◆ **TASK**:
Among the entries below, please repeat exactly and only the lines from the line containing "ATOM 11 C C" to the line containing "ATOM 21 O O", both lines included.

*** EXERCISE INPUT ***

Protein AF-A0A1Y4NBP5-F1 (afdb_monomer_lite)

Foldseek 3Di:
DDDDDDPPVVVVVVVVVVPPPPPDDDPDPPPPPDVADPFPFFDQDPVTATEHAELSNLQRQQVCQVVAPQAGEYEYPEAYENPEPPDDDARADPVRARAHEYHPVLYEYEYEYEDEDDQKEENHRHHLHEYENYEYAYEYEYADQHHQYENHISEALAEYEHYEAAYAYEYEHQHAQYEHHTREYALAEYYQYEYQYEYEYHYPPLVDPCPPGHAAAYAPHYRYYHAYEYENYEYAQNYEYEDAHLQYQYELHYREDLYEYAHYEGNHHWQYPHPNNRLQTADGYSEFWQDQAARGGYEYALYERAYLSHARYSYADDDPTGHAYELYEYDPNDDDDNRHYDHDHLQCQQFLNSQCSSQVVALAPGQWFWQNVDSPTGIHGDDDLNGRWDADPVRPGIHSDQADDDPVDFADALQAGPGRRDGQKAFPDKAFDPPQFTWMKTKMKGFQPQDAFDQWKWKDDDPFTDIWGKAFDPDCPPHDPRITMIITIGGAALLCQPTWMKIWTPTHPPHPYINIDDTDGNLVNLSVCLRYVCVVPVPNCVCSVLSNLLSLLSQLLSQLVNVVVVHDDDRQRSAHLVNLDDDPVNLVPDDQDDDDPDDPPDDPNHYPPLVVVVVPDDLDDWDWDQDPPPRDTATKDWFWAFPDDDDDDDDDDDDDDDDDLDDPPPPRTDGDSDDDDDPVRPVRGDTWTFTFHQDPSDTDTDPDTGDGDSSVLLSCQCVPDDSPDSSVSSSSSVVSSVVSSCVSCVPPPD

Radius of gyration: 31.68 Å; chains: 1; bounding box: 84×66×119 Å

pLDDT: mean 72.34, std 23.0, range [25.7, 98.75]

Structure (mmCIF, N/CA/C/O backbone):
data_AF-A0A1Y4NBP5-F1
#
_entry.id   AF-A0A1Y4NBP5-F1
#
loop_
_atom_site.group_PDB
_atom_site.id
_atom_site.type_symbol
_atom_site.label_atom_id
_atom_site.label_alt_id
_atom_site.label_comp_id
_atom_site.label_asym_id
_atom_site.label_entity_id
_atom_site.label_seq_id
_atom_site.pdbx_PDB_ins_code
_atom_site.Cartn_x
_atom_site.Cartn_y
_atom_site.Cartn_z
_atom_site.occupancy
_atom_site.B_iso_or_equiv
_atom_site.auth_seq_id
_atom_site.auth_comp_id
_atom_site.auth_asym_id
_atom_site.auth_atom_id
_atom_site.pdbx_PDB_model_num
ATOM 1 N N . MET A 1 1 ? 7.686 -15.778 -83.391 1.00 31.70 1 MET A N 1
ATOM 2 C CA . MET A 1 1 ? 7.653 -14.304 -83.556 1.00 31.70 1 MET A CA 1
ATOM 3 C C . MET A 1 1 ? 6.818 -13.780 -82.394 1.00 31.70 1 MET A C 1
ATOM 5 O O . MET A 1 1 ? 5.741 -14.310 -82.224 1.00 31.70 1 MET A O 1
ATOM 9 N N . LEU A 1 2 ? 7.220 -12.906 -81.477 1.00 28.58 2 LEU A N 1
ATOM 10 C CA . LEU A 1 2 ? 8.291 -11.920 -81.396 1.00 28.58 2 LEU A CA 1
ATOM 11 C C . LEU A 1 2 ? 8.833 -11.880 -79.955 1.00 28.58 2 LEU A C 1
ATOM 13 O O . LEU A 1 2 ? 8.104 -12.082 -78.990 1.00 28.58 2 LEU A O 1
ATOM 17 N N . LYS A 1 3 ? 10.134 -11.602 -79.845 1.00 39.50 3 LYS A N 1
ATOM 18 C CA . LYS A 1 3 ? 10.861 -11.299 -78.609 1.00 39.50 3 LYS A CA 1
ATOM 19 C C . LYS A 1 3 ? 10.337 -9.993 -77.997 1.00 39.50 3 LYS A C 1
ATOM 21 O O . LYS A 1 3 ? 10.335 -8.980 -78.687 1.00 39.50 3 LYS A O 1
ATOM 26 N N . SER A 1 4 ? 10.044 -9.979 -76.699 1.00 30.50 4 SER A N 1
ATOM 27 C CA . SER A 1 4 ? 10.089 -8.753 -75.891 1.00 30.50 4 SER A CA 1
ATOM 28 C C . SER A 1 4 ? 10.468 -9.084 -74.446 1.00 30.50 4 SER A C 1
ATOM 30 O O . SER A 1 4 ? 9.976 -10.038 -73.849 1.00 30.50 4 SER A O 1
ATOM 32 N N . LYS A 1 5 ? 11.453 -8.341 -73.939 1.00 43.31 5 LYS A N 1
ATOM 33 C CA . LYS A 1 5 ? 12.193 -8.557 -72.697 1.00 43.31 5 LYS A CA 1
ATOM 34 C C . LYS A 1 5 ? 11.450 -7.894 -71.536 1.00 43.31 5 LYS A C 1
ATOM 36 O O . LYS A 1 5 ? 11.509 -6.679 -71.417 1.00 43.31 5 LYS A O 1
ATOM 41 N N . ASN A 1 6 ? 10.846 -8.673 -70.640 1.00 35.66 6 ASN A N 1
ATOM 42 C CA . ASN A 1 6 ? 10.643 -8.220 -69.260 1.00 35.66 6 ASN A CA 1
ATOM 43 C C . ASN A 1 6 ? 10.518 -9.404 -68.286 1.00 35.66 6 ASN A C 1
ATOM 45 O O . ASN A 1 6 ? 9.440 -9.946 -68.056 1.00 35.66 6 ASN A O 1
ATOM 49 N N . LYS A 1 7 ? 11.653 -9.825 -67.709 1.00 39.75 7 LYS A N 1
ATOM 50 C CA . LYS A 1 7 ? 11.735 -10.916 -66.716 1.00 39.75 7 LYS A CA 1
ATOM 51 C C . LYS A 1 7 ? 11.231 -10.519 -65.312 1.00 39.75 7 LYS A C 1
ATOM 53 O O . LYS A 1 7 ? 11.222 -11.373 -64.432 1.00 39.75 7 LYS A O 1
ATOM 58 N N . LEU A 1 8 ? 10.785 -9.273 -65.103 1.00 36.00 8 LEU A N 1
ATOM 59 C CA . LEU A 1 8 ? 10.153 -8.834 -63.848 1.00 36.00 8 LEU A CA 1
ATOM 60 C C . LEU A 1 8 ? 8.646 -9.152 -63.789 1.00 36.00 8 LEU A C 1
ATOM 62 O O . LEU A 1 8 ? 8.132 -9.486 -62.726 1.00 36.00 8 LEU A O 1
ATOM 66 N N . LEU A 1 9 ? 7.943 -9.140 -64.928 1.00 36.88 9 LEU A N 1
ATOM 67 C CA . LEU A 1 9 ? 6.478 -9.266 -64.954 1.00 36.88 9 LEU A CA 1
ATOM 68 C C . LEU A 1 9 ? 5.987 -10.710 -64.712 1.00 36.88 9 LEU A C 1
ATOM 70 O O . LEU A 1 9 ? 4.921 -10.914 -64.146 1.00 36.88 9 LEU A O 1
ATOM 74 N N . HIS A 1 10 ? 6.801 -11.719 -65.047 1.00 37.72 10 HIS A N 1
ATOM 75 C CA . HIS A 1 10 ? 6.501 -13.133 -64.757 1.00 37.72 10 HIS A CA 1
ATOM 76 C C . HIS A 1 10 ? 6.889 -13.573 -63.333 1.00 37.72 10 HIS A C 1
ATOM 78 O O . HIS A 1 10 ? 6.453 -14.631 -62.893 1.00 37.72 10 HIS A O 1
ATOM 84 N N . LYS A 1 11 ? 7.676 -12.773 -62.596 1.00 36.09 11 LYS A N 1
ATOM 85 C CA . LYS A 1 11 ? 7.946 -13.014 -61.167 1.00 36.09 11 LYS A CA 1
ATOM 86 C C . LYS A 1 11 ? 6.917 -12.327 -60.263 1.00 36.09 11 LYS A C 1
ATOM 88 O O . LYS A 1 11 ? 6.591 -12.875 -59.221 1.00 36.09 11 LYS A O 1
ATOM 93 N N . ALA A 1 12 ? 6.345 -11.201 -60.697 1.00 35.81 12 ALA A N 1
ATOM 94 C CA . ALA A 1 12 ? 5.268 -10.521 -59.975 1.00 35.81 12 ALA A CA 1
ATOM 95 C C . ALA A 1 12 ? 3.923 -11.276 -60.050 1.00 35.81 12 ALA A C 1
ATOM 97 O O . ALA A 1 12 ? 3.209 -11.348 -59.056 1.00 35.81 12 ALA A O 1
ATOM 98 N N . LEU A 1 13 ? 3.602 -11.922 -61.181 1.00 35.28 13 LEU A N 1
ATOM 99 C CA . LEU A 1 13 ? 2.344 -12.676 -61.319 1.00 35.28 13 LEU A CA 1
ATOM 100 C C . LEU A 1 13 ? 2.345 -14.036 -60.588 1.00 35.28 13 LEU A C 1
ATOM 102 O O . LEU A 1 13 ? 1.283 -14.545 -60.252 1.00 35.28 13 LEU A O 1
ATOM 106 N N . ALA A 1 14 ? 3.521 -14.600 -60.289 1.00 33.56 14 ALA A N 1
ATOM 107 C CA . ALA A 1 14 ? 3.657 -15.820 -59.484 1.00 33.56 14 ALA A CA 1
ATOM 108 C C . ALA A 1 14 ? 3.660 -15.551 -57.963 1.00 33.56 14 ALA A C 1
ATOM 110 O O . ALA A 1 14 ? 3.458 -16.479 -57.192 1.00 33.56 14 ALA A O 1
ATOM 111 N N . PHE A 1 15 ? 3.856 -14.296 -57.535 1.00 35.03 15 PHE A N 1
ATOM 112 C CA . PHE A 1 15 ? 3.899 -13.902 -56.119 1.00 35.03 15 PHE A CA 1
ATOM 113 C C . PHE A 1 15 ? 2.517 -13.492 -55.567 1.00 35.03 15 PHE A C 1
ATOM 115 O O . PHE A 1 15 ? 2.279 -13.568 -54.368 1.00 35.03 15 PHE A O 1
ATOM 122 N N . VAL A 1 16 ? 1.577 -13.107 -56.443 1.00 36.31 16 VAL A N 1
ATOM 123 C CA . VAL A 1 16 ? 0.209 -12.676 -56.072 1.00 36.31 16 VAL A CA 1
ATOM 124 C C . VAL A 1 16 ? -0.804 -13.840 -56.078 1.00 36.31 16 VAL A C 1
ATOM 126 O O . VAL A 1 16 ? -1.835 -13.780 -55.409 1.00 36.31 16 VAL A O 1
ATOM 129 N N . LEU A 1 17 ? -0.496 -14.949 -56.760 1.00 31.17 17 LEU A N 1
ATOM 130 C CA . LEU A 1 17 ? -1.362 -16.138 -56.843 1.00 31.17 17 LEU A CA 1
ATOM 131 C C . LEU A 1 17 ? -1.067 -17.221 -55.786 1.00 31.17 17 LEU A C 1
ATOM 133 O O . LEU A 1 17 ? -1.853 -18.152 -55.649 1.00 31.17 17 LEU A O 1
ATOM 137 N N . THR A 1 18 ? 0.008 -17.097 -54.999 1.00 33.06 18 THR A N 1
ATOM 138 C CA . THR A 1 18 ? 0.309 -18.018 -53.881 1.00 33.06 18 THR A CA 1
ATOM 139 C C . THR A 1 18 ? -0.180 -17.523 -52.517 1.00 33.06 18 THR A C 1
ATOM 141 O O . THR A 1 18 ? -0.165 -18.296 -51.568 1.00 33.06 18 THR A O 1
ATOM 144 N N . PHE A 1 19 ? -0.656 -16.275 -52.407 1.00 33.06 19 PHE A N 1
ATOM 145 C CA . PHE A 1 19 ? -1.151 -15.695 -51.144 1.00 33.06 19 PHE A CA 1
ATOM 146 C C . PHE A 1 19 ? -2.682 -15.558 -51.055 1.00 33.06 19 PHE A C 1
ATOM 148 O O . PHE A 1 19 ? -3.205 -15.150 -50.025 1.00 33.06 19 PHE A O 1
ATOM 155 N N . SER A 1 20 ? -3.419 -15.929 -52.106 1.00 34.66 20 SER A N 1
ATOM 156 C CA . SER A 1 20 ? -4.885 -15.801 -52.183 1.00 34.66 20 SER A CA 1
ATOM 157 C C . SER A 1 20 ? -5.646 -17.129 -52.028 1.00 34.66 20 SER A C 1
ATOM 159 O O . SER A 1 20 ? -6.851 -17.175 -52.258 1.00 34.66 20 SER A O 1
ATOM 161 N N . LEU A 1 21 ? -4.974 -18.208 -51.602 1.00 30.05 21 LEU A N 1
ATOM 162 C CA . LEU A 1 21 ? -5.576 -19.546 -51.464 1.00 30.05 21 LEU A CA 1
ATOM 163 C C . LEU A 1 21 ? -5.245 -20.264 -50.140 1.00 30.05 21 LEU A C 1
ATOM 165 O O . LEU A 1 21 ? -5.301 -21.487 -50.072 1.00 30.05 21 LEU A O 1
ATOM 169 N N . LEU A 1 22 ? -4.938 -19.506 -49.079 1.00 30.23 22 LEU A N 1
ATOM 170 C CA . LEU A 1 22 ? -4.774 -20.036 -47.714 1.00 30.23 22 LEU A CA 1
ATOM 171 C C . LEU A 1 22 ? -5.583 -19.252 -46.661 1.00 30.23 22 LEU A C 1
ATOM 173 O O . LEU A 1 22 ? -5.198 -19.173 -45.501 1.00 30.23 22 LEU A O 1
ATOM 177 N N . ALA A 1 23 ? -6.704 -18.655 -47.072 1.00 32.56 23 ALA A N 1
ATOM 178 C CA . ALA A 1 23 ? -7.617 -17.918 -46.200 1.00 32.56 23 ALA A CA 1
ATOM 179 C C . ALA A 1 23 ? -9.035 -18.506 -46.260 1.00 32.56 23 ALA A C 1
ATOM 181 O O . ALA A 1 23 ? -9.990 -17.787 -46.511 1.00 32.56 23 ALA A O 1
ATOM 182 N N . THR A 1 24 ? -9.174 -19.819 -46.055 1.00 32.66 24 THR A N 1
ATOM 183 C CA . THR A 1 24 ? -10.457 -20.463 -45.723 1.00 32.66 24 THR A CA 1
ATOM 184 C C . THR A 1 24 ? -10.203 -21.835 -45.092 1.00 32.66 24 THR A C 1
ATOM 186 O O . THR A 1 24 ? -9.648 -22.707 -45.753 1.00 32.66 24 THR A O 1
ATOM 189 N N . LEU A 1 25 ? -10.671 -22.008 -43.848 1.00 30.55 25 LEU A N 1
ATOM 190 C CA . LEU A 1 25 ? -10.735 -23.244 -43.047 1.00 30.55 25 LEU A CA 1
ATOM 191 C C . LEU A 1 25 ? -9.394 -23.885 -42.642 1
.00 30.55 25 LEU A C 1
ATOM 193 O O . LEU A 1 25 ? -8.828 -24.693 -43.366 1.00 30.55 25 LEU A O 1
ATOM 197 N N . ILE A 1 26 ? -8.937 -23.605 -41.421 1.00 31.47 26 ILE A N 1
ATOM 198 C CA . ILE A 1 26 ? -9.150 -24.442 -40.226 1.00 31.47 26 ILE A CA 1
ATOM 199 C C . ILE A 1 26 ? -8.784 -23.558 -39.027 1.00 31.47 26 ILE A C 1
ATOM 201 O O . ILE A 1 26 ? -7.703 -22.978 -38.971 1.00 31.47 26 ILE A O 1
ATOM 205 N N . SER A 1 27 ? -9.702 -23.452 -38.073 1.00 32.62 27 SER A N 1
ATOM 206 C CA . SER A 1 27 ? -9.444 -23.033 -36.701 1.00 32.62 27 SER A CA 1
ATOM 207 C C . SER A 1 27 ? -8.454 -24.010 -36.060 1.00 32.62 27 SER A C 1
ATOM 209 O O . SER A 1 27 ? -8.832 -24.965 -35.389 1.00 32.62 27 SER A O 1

***

◆ **YOUR RESPONSE**:
ATOM 11 C C . LEU A 1 2 ? 8.833 -11.880 -79.955 1.00 28.58 2 LEU A C 1
ATOM 13 O O . LEU A 1 2 ? 8.104 -12.082 -78.990 1.00 28.58 2 LEU A O 1
ATOM 17 N N . LYS A 1 3 ? 10.134 -11.602 -79.845 1.00 39.50 3 LYS A N 1
ATOM 18 C CA . LYS A 1 3 ? 10.861 -11.299 -78.609 1.00 39.50 3 LYS A CA 1
ATOM 19 C C . LYS A 1 3 ? 10.337 -9.993 -77.997 1.00 39.50 3 LYS A C 1
ATOM 21 O O . LYS A 1 3 ? 10.335 -8.980 -78.687 1.00 39.50 3 LYS A O 1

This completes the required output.